Behalten Sie Ihr Geld

Von Zukunft ERDGAS GmbH · 2014

Ob undichte Fenster, unzureichende Dämmung oder veraltete Heiztechnik: Wer in einem energetisch schlechten Haus lebt, zahlt drauf. Monat für Monat, Jahr für Jahr. Hohe Energiekosten kann man sich aber ganz einfach sparen, verspricht die energetische Sanierung. Eine Studie von Zukunft ERDGAS e.V. zeigt: Ob sie auch hält, was sie verspricht, hängt stark davon ab, welche Maßnahme konkret ergriffen wird. Ganz vorn im Preis-Leistungs-Vergleich: Modernes Heizen mit Erdgas.

Es gibt viele gute Gründe für eine Sanierung des Eigenheims: Technik oder Bausubstanz, die in die Jahre gekommen ist, Steigerung des Wohnkomforts, eine Anpassung des Gebäudes an veränderte Anforderungen der Nutzer. Und natürlich: Eine Verbesserung der Energieeffizienz. Damit verbunden sind meist gleich zwei Hoffnungen: Ich entlaste das Klima. Und mir bleibt mehr von meinem Geld. Damit sich diese Hoffnungen auch erfüllen, sollten Hausbesitzer einige Hinweise beachten.

Wo fange ich am besten an?

Die wenigsten Hausbesitzer können oder wollen ihr komplettes Gebäude auf einen Schlag sanieren. Die gute Nachricht: Das ist auch gar nicht nötig. Es spricht überhaupt nichts dagegen, Schritt für Schritt zu modernisieren. Für die Hausbesitzer hat das zwei große Vorteile: Sie müssen nicht ganz so viel Geld auf einmal in die Hand nehmen.

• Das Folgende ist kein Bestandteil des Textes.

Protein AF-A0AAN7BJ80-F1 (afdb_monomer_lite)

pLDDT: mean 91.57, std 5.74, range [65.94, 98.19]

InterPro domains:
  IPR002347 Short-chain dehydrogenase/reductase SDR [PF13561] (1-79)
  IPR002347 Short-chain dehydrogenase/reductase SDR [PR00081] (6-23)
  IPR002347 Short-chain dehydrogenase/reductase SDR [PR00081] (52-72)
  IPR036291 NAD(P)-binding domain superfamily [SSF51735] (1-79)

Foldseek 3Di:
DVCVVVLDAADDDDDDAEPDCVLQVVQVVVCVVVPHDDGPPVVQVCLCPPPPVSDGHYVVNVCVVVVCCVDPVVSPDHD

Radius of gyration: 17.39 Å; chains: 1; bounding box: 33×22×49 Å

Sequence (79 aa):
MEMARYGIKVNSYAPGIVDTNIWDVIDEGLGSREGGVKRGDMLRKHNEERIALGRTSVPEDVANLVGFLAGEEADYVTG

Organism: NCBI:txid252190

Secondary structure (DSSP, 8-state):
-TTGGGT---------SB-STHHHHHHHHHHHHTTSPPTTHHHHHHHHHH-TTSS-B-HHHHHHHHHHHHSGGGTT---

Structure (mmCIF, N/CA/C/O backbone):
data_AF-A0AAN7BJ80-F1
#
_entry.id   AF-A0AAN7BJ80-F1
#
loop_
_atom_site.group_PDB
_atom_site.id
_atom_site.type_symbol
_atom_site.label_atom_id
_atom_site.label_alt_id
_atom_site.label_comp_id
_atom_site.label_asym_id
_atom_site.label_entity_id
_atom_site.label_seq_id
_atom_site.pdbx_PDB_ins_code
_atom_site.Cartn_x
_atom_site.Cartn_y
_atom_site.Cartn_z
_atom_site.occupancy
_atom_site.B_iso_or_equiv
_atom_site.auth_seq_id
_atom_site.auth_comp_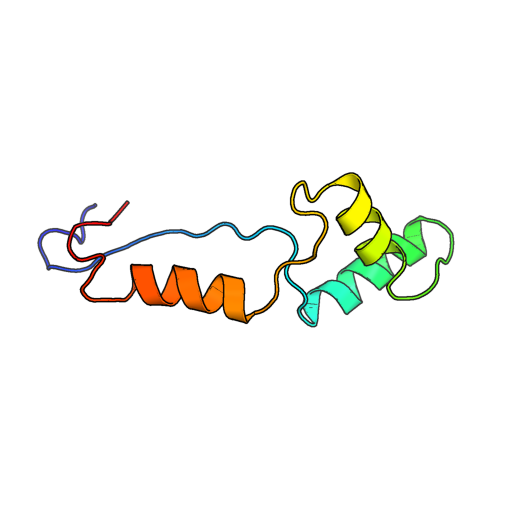id
_atom_site.auth_asym_id
_atom_site.auth_atom_id
_atom_site.pdbx_PDB_model_num
ATOM 1 N N . MET A 1 1 ? -10.728 12.338 13.855 1.00 65.94 1 MET A N 1
ATOM 2 C CA . MET A 1 1 ? -10.864 12.317 15.336 1.00 65.94 1 MET A CA 1
ATOM 3 C C . MET A 1 1 ? -12.299 12.287 15.866 1.00 65.94 1 MET A C 1
ATOM 5 O O . MET A 1 1 ? -12.502 11.692 16.915 1.00 65.94 1 MET A O 1
ATOM 9 N N . GLU A 1 2 ? -13.296 12.871 15.189 1.00 88.75 2 GLU A N 1
ATOM 10 C CA . GLU A 1 2 ? -14.694 12.888 15.677 1.00 88.75 2 GLU A CA 1
ATOM 11 C C . GLU A 1 2 ? -15.250 11.493 16.032 1.00 88.75 2 GLU A C 1
ATOM 13 O O . GLU A 1 2 ? -15.981 11.340 17.009 1.00 88.75 2 GLU A O 1
ATOM 18 N N . MET A 1 3 ? -14.826 10.459 15.300 1.00 93.94 3 MET A N 1
ATOM 19 C CA . MET A 1 3 ? -15.301 9.085 15.482 1.00 93.94 3 MET A CA 1
ATOM 20 C C . MET A 1 3 ? -14.637 8.324 16.647 1.00 93.94 3 MET A C 1
ATOM 22 O O . MET A 1 3 ? -15.163 7.302 17.088 1.00 93.94 3 MET A O 1
ATOM 26 N N . ALA A 1 4 ? -13.521 8.825 17.192 1.00 94.44 4 ALA A N 1
ATOM 27 C CA . ALA A 1 4 ? -12.715 8.097 18.178 1.00 94.44 4 ALA A CA 1
ATOM 28 C C . ALA A 1 4 ? -13.477 7.835 19.489 1.00 94.44 4 ALA A C 1
ATOM 30 O O . ALA A 1 4 ? -13.359 6.763 20.075 1.00 94.44 4 ALA A O 1
ATOM 31 N N . ARG A 1 5 ? -14.346 8.768 19.908 1.00 94.12 5 ARG A N 1
ATOM 32 C CA . ARG A 1 5 ? -15.219 8.609 21.091 1.00 94.12 5 ARG A CA 1
ATOM 33 C C . ARG A 1 5 ? -16.201 7.433 20.989 1.00 94.12 5 ARG A C 1
ATOM 35 O O . ARG A 1 5 ? -16.787 7.054 21.996 1.00 94.12 5 ARG A O 1
ATOM 42 N N . TYR A 1 6 ? -16.413 6.906 19.783 1.00 95.94 6 TYR A N 1
ATOM 43 C CA . TYR A 1 6 ? -17.267 5.750 19.506 1.00 95.94 6 TYR A CA 1
ATOM 44 C C . TYR A 1 6 ? -16.456 4.457 19.326 1.00 95.94 6 TYR A C 1
ATOM 46 O O . TYR A 1 6 ? -17.017 3.445 18.920 1.00 95.94 6 TYR A O 1
ATOM 54 N N . GLY A 1 7 ? -15.143 4.486 19.582 1.00 93.69 7 GLY A N 1
ATOM 55 C CA . GLY A 1 7 ? -14.254 3.340 19.374 1.00 93.69 7 GLY A CA 1
ATOM 56 C C . GLY A 1 7 ? -13.950 3.041 17.902 1.00 93.69 7 GLY A C 1
ATOM 57 O O . GLY A 1 7 ? -13.438 1.969 17.591 1.00 93.69 7 GLY A O 1
ATOM 58 N N . ILE A 1 8 ? -14.258 3.962 16.983 1.00 95.75 8 ILE A N 1
ATOM 59 C CA . ILE A 1 8 ? -13.971 3.798 15.553 1.00 95.75 8 ILE A CA 1
ATOM 60 C C . ILE A 1 8 ? -12.606 4.416 15.245 1.00 95.75 8 ILE A C 1
ATOM 62 O O . ILE A 1 8 ? -12.414 5.627 15.392 1.00 95.75 8 ILE A O 1
ATOM 66 N N . LYS A 1 9 ? -11.678 3.573 14.780 1.00 95.75 9 LYS A N 1
ATOM 67 C CA . LYS A 1 9 ? -10.330 3.965 14.357 1.00 95.75 9 LYS A CA 1
ATOM 68 C C . LYS A 1 9 ? -10.322 4.302 12.869 1.00 95.75 9 LYS A C 1
ATOM 70 O O . LYS A 1 9 ? -10.829 3.541 12.049 1.00 95.75 9 LYS A O 1
ATOM 75 N N . VAL A 1 10 ? -9.730 5.438 12.529 1.00 96.44 10 VAL A N 1
ATOM 76 C CA . VAL A 1 10 ? -9.503 5.879 11.147 1.00 96.44 10 VAL A CA 1
ATOM 77 C C . VAL A 1 10 ? -8.013 6.107 10.968 1.00 96.44 10 VAL A C 1
ATOM 79 O O . VAL A 1 10 ? -7.393 6.718 11.836 1.00 96.44 10 VAL A O 1
ATOM 82 N N . ASN A 1 11 ? -7.461 5.593 9.872 1.00 96.69 11 ASN A N 1
ATOM 83 C CA . ASN A 1 11 ? -6.063 5.740 9.491 1.00 96.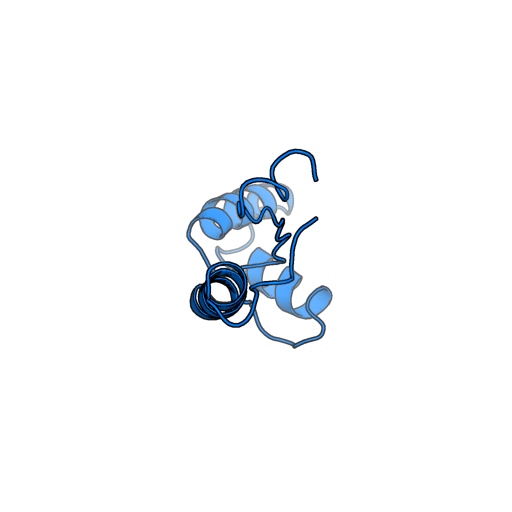69 11 ASN A CA 1
ATOM 84 C C . ASN A 1 11 ? -5.969 5.910 7.970 1.00 96.69 11 ASN A C 1
ATOM 86 O O . ASN A 1 11 ? -6.890 5.545 7.234 1.00 96.69 11 ASN A O 1
ATOM 90 N N . SER A 1 12 ? -4.834 6.422 7.500 1.00 96.69 12 SER A N 1
ATOM 91 C CA . SER A 1 12 ? -4.505 6.497 6.078 1.00 96.69 12 SER A CA 1
ATOM 92 C C . SER A 1 12 ? -3.172 5.812 5.807 1.00 96.69 12 SER A C 1
ATOM 94 O O . SER A 1 12 ? -2.276 5.797 6.649 1.00 96.69 12 SER A O 1
ATOM 96 N N . TYR A 1 13 ? -3.050 5.235 4.619 1.00 95.62 13 TYR A N 1
ATOM 97 C CA . TYR A 1 13 ? -1.816 4.633 4.147 1.00 95.62 13 TYR A CA 1
ATOM 98 C C . TYR A 1 13 ? -1.568 5.085 2.710 1.00 95.62 13 TYR A C 1
ATOM 100 O O . TYR A 1 13 ? -2.441 4.955 1.854 1.00 95.62 13 TYR A O 1
ATOM 108 N N . ALA A 1 14 ? -0.381 5.637 2.466 1.00 95.19 14 ALA A N 1
ATOM 109 C CA . ALA A 1 14 ? 0.071 6.083 1.156 1.00 95.19 14 ALA A CA 1
ATOM 110 C C . ALA A 1 14 ? 1.181 5.135 0.665 1.00 95.19 14 ALA A C 1
ATOM 112 O O . ALA A 1 14 ? 2.356 5.380 0.955 1.00 95.19 14 ALA A O 1
ATOM 113 N N . PRO A 1 15 ? 0.835 4.025 -0.016 1.00 92.81 15 PRO A N 1
ATOM 114 C CA . PRO A 1 15 ? 1.836 3.116 -0.557 1.00 92.81 15 PRO A CA 1
ATOM 115 C C . PRO A 1 15 ? 2.698 3.798 -1.623 1.00 92.81 15 PRO A C 1
ATOM 117 O O . PRO A 1 15 ? 2.242 4.680 -2.353 1.00 92.81 15 PRO A O 1
ATOM 120 N N . GLY A 1 16 ? 3.947 3.340 -1.732 1.00 91.88 16 GLY A N 1
ATOM 121 C CA . GLY A 1 16 ? 4.796 3.608 -2.890 1.00 91.88 16 GLY A CA 1
ATOM 122 C C . GLY A 1 16 ? 4.415 2.731 -4.090 1.00 91.88 16 GLY A C 1
ATOM 123 O O . GLY A 1 16 ? 3.248 2.429 -4.327 1.00 91.88 16 GLY A O 1
ATOM 124 N N . ILE A 1 17 ? 5.416 2.297 -4.856 1.00 92.44 17 ILE A N 1
ATOM 125 C CA . ILE A 1 17 ? 5.226 1.371 -5.981 1.00 92.44 17 ILE A CA 1
ATOM 126 C C . ILE A 1 17 ? 4.915 -0.028 -5.440 1.00 92.44 17 ILE A C 1
ATOM 128 O O . ILE A 1 17 ? 5.767 -0.635 -4.788 1.00 92.44 17 ILE A O 1
ATOM 132 N N . VAL A 1 18 ? 3.719 -0.534 -5.743 1.00 92.94 18 VAL A N 1
ATOM 133 C CA . VAL A 1 18 ? 3.275 -1.891 -5.399 1.00 92.94 18 VAL A CA 1
ATOM 134 C C . VAL A 1 18 ? 2.988 -2.669 -6.669 1.00 92.94 18 VAL A C 1
ATOM 136 O O . VAL A 1 18 ? 2.225 -2.193 -7.510 1.00 92.94 18 VAL A O 1
ATOM 139 N N . ASP A 1 19 ? 3.566 -3.862 -6.780 1.00 90.75 19 ASP A N 1
ATOM 140 C CA . ASP A 1 19 ? 3.372 -4.762 -7.912 1.00 90.75 19 ASP A CA 1
ATOM 141 C C . ASP A 1 19 ? 1.920 -5.253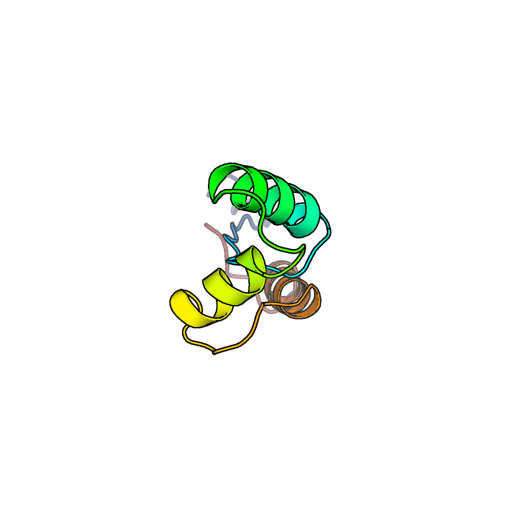 -7.965 1.00 90.75 19 ASP A C 1
ATOM 143 O O . ASP A 1 19 ? 1.489 -6.149 -7.240 1.00 90.75 19 ASP A O 1
ATOM 147 N N . THR A 1 20 ? 1.130 -4.560 -8.773 1.00 91.50 20 THR A N 1
ATOM 148 C CA . THR A 1 20 ? -0.292 -4.801 -8.997 1.00 91.50 20 THR A CA 1
ATOM 149 C C . THR A 1 20 ? -0.605 -4.455 -10.445 1.00 91.50 20 THR A C 1
ATOM 151 O O . THR A 1 20 ? 0.105 -3.667 -11.073 1.00 91.50 20 THR A O 1
ATOM 154 N N . ASN A 1 21 ? -1.727 -4.956 -10.959 1.00 91.94 21 ASN A N 1
ATOM 155 C CA . ASN A 1 21 ? -2.138 -4.752 -12.354 1.00 91.94 21 ASN A CA 1
ATOM 156 C C . ASN A 1 21 ? -2.284 -3.270 -12.762 1.00 91.94 21 ASN A C 1
ATOM 158 O O . ASN A 1 21 ? -2.367 -2.971 -13.948 1.00 91.94 21 ASN A O 1
ATOM 162 N N . ILE A 1 22 ? -2.318 -2.316 -11.820 1.00 90.50 22 ILE A N 1
ATOM 163 C CA . ILE A 1 22 ? -2.313 -0.886 -12.167 1.00 90.50 22 ILE A CA 1
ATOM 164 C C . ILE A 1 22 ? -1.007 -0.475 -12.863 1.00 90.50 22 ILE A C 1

Und sie können ihren Sanierungsfahrplan immer wieder anpassen – je nachdem, wie sich ihr Leben verändert. Der sinnvollste erste Schritt ist oft der Austausch einer veralteten Heizung gegen moderne Heiztechnologie. Das ist eine kleine Maßnahme mit großer Wirkung. Bestes Beispiel: Wer einen alten Ölkessel durch moderne Erdgas-Brennwerttechnik ersetzt, spart Monat für Monat bis zu 100 Euro Heizkosten. Das sind Zahlen, die auch in der Praxis überzeugen: Vier von fünf Modernisierern entscheiden sich heute für eine neue Heizung mit Erdgas – oft auch in Kombination mit Solarthermie.

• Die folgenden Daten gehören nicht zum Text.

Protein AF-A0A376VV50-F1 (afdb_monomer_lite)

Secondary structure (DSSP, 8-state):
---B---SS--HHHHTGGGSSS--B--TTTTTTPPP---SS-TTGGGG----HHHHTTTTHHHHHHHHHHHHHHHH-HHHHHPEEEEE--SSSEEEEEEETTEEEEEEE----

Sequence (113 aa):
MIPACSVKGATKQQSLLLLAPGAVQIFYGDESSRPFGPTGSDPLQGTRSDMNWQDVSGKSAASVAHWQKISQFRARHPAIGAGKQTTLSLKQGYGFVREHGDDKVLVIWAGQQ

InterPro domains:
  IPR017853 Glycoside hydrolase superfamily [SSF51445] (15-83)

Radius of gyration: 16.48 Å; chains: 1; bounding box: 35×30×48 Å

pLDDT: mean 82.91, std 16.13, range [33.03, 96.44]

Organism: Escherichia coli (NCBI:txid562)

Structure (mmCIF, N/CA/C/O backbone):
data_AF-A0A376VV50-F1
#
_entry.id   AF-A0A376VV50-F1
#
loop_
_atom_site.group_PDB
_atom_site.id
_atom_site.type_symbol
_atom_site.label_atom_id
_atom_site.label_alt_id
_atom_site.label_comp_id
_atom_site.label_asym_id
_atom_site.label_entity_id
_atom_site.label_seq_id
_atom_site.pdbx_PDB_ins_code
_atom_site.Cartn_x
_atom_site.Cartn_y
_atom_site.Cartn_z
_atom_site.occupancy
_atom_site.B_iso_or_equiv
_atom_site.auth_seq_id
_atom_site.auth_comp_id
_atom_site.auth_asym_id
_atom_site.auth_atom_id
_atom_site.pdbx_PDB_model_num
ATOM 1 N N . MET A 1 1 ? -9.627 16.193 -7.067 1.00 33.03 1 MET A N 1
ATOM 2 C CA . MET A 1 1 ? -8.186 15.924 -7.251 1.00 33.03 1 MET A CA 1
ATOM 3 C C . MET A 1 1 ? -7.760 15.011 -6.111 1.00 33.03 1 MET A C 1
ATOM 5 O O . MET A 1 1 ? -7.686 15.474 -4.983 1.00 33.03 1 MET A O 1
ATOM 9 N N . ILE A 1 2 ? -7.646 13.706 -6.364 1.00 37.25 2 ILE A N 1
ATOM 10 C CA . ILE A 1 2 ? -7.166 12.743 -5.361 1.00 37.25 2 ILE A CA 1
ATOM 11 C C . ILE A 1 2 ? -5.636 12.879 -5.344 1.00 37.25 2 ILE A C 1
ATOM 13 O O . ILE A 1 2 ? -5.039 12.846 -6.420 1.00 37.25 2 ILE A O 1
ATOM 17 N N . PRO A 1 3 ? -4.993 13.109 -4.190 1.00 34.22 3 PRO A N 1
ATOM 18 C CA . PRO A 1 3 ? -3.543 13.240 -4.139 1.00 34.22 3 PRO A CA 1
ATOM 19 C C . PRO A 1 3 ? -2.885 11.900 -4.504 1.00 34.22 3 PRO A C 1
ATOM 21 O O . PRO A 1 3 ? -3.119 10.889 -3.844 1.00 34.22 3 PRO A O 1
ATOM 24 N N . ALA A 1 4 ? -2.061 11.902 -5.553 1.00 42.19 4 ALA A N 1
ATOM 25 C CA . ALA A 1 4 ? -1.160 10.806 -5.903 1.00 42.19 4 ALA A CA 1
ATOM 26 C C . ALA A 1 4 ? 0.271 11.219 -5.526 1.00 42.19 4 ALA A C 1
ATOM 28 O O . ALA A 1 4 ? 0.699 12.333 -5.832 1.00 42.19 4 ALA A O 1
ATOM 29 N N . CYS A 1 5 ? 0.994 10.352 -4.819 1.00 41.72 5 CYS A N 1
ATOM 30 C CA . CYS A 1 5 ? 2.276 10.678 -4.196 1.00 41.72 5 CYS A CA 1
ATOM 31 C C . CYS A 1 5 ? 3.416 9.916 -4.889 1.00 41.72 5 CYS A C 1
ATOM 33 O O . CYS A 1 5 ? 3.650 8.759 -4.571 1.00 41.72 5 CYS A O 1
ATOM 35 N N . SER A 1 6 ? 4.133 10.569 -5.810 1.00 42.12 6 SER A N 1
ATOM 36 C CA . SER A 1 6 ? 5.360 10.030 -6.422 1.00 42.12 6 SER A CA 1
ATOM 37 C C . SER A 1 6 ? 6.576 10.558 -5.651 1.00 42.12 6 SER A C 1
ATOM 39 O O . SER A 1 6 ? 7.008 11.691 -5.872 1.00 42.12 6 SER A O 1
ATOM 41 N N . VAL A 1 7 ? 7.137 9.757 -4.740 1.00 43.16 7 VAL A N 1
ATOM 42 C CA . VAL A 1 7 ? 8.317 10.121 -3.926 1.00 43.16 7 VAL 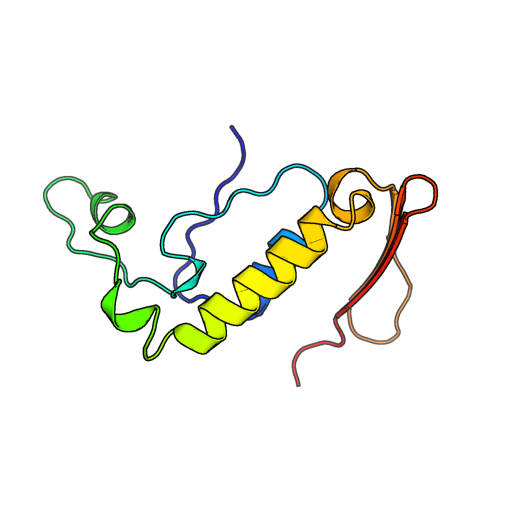A CA 1
ATOM 43 C C . VAL A 1 7 ? 9.474 9.184 -4.255 1.00 43.16 7 VAL A C 1
ATOM 45 O O . VAL A 1 7 ? 9.299 7.969 -4.298 1.00 43.16 7 VAL A O 1
ATOM 48 N N . LYS A 1 8 ? 10.672 9.743 -4.467 1.00 37.09 8 LYS A N 1
ATOM 49 C CA . LYS A 1 8 ? 11.904 8.983 -4.736 1.00 37.09 8 LYS A CA 1
ATOM 50 C C . LYS A 1 8 ? 12.183 7.971 -3.606 1.00 37.09 8 LYS A C 1
ATOM 52 O O . LYS A 1 8 ? 12.468 8.377 -2.485 1.00 37.09 8 LYS A O 1
ATOM 57 N N . GLY A 1 9 ? 12.151 6.677 -3.944 1.00 43.31 9 GLY A N 1
ATOM 58 C CA . GLY A 1 9 ? 12.483 5.535 -3.076 1.00 43.31 9 GLY A CA 1
ATOM 59 C C . GLY A 1 9 ? 11.253 4.890 -2.430 1.00 43.31 9 GLY A C 1
ATOM 60 O O . GLY A 1 9 ? 10.683 5.472 -1.509 1.00 43.31 9 GLY A O 1
ATOM 61 N N . ALA A 1 10 ? 10.846 3.690 -2.878 1.00 46.19 10 ALA A N 1
ATOM 62 C CA . ALA A 1 10 ? 9.748 2.950 -2.250 1.00 46.19 10 ALA A CA 1
ATOM 63 C C . ALA A 1 10 ? 10.244 2.275 -0.962 1.00 46.19 10 ALA A C 1
ATOM 65 O O . ALA A 1 10 ? 10.833 1.197 -0.955 1.00 46.19 10 ALA A O 1
ATOM 66 N N . THR A 1 11 ? 10.059 2.969 0.146 1.00 51.59 11 THR A N 1
ATOM 67 C CA . THR A 1 11 ? 10.368 2.535 1.500 1.00 51.59 11 THR A CA 1
ATOM 68 C C . THR A 1 11 ? 9.100 1.999 2.173 1.00 51.59 11 THR A C 1
ATOM 70 O O . THR A 1 11 ? 7.971 2.282 1.763 1.00 51.59 11 THR A O 1
ATOM 73 N N . LYS A 1 12 ? 9.256 1.214 3.248 1.00 56.50 12 LYS A N 1
ATOM 74 C CA . LYS A 1 12 ? 8.131 0.686 4.050 1.00 56.50 12 LYS A CA 1
ATOM 75 C C . LYS A 1 12 ? 7.148 1.791 4.483 1.00 56.50 12 LYS A C 1
ATOM 77 O O . LYS A 1 12 ? 5.969 1.518 4.698 1.00 56.50 12 LYS A O 1
ATOM 82 N N . GLN A 1 13 ? 7.608 3.034 4.552 1.00 55.41 13 GLN A N 1
ATOM 83 C CA . GLN A 1 13 ? 6.862 4.230 4.905 1.00 55.41 13 GLN A CA 1
ATOM 84 C C . GLN A 1 13 ? 5.736 4.571 3.908 1.00 55.41 13 GLN A C 1
ATOM 86 O O . GLN A 1 13 ? 4.671 4.976 4.368 1.00 55.41 13 GLN A O 1
ATOM 91 N N . GLN A 1 14 ? 5.871 4.345 2.588 1.00 62.03 14 GLN A N 1
ATOM 92 C CA . GLN A 1 14 ? 4.744 4.607 1.665 1.00 62.03 14 GLN A CA 1
ATOM 93 C C . GLN A 1 14 ? 3.594 3.609 1.835 1.00 62.03 14 GLN A C 1
ATOM 95 O O . GLN A 1 14 ? 2.442 3.952 1.578 1.00 62.03 14 GLN A O 1
ATOM 100 N N . SER A 1 15 ? 3.861 2.404 2.344 1.00 65.19 15 SER A N 1
ATOM 101 C CA . SER A 1 15 ? 2.792 1.438 2.619 1.00 65.19 15 SER A CA 1
ATOM 102 C C . SER A 1 15 ? 1.843 1.907 3.735 1.00 65.19 15 SER A C 1
ATOM 104 O O . SER A 1 15 ? 0.674 1.530 3.749 1.00 65.19 15 SER A O 1
ATOM 106 N N . LEU A 1 16 ? 2.280 2.830 4.603 1.00 73.62 16 LEU A N 1
ATOM 107 C CA . LEU A 1 16 ? 1.403 3.461 5.596 1.00 73.62 16 LEU A CA 1
ATOM 108 C C . LEU A 1 16 ? 0.326 4.340 4.945 1.00 73.62 16 LEU A C 1
ATOM 110 O O . LEU A 1 16 ? -0.773 4.444 5.488 1.00 73.62 16 LEU A O 1
ATOM 114 N N . LEU A 1 17 ? 0.585 4.907 3.759 1.00 77.19 17 LEU A N 1
ATOM 115 C CA . LEU A 1 17 ? -0.434 5.640 3.005 1.00 77.19 17 LEU A CA 1
ATOM 116 C C . LEU A 1 17 ? -1.58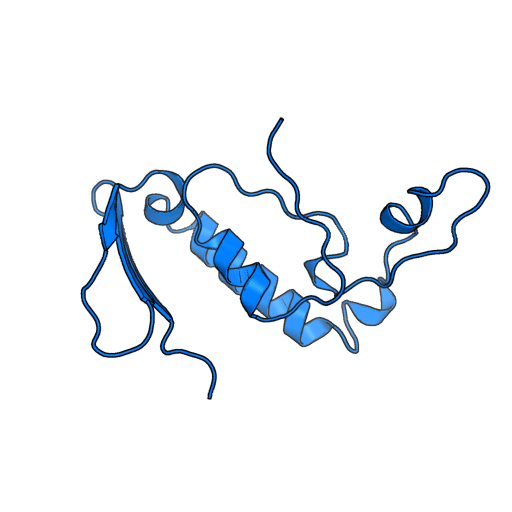5 4.713 2.594 1.00 77.19 17 LEU A C 1
ATOM 118 O O . LEU A 1 17 ? -2.742 5.111 2.657 1.00 77.19 17 LEU A O 1
ATOM 122 N N . LEU A 1 18 ? -1.305 3.444 2.280 1.00 81.94 18 LEU A N 1
ATOM 123 C CA . LEU A 1 18 ? -2.347 2.442 2.026 1.00 81.94 18 LEU A CA 1
ATOM 124 C C . LEU A 1 18 ? -3.122 2.019 3.270 1.00 81.94 18 LEU A C 1
ATOM 126 O O . LEU A 1 18 ? -4.093 1.275 3.151 1.00 81.94 18 LEU A O 1
ATOM 130 N N . LEU A 1 19 ? -2.756 2.514 4.445 1.00 84.88 19 LEU A N 1
ATOM 131 C CA . LEU A 1 19 ? -3.542 2.388 5.663 1.00 84.88 19 LEU A CA 1
ATOM 132 C C . LEU A 1 19 ? -4.183 3.723 6.054 1.00 84.88 19 LEU A C 1
ATOM 134 O O . LEU A 1 19 ? -4.804 3.799 7.106 1.00 84.88 19 LEU A O 1
ATOM 138 N N . ALA A 1 20 ? -4.099 4.775 5.236 1.00 85.44 20 ALA A N 1
ATOM 139 C CA . ALA A 1 20 ? -4.796 6.043 5.459 1.00 85.44 20 ALA A CA 1
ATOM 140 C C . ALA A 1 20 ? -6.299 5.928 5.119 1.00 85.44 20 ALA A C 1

Quelle: Zukunft ERDGAS e.V., 2014

Keine Dämmung ohne Anlagentausch

Das Institut für technische Gebäudeausrüstung hat nachgerechnet. Welche Maßnahme bringt wie viel und was kostet sie? Ausgangspunkt ist ein typisches deutsches Einfamilienhaus: freistehend, 150 Quadratmeter Wohnfläche, gedämmt nach den Regeln der Wärmeschutzverordnung 1984. Beim Preis-Leistungs-Vergleich wird deutlich: Die Erdgas-Brennwertheizung ist der wirtschaftlichste Weg zu mehr Energieeffizienz. Sie amortisiert sich innerhalb von nur acht Jahren. Zum Vergleich: Die Dämmung der Gebäudehülle braucht fast 40 Jahre, bis sich die Investition wieder eingespielt hat. Und noch etwas zeigen die Zahlen: Wer sein Gebäude dämmt, sollte auch eine neue Heizung installieren. Denn für überschaubare Mehrkosten verkürzt sich die Amortisationszeit dadurch deutlich.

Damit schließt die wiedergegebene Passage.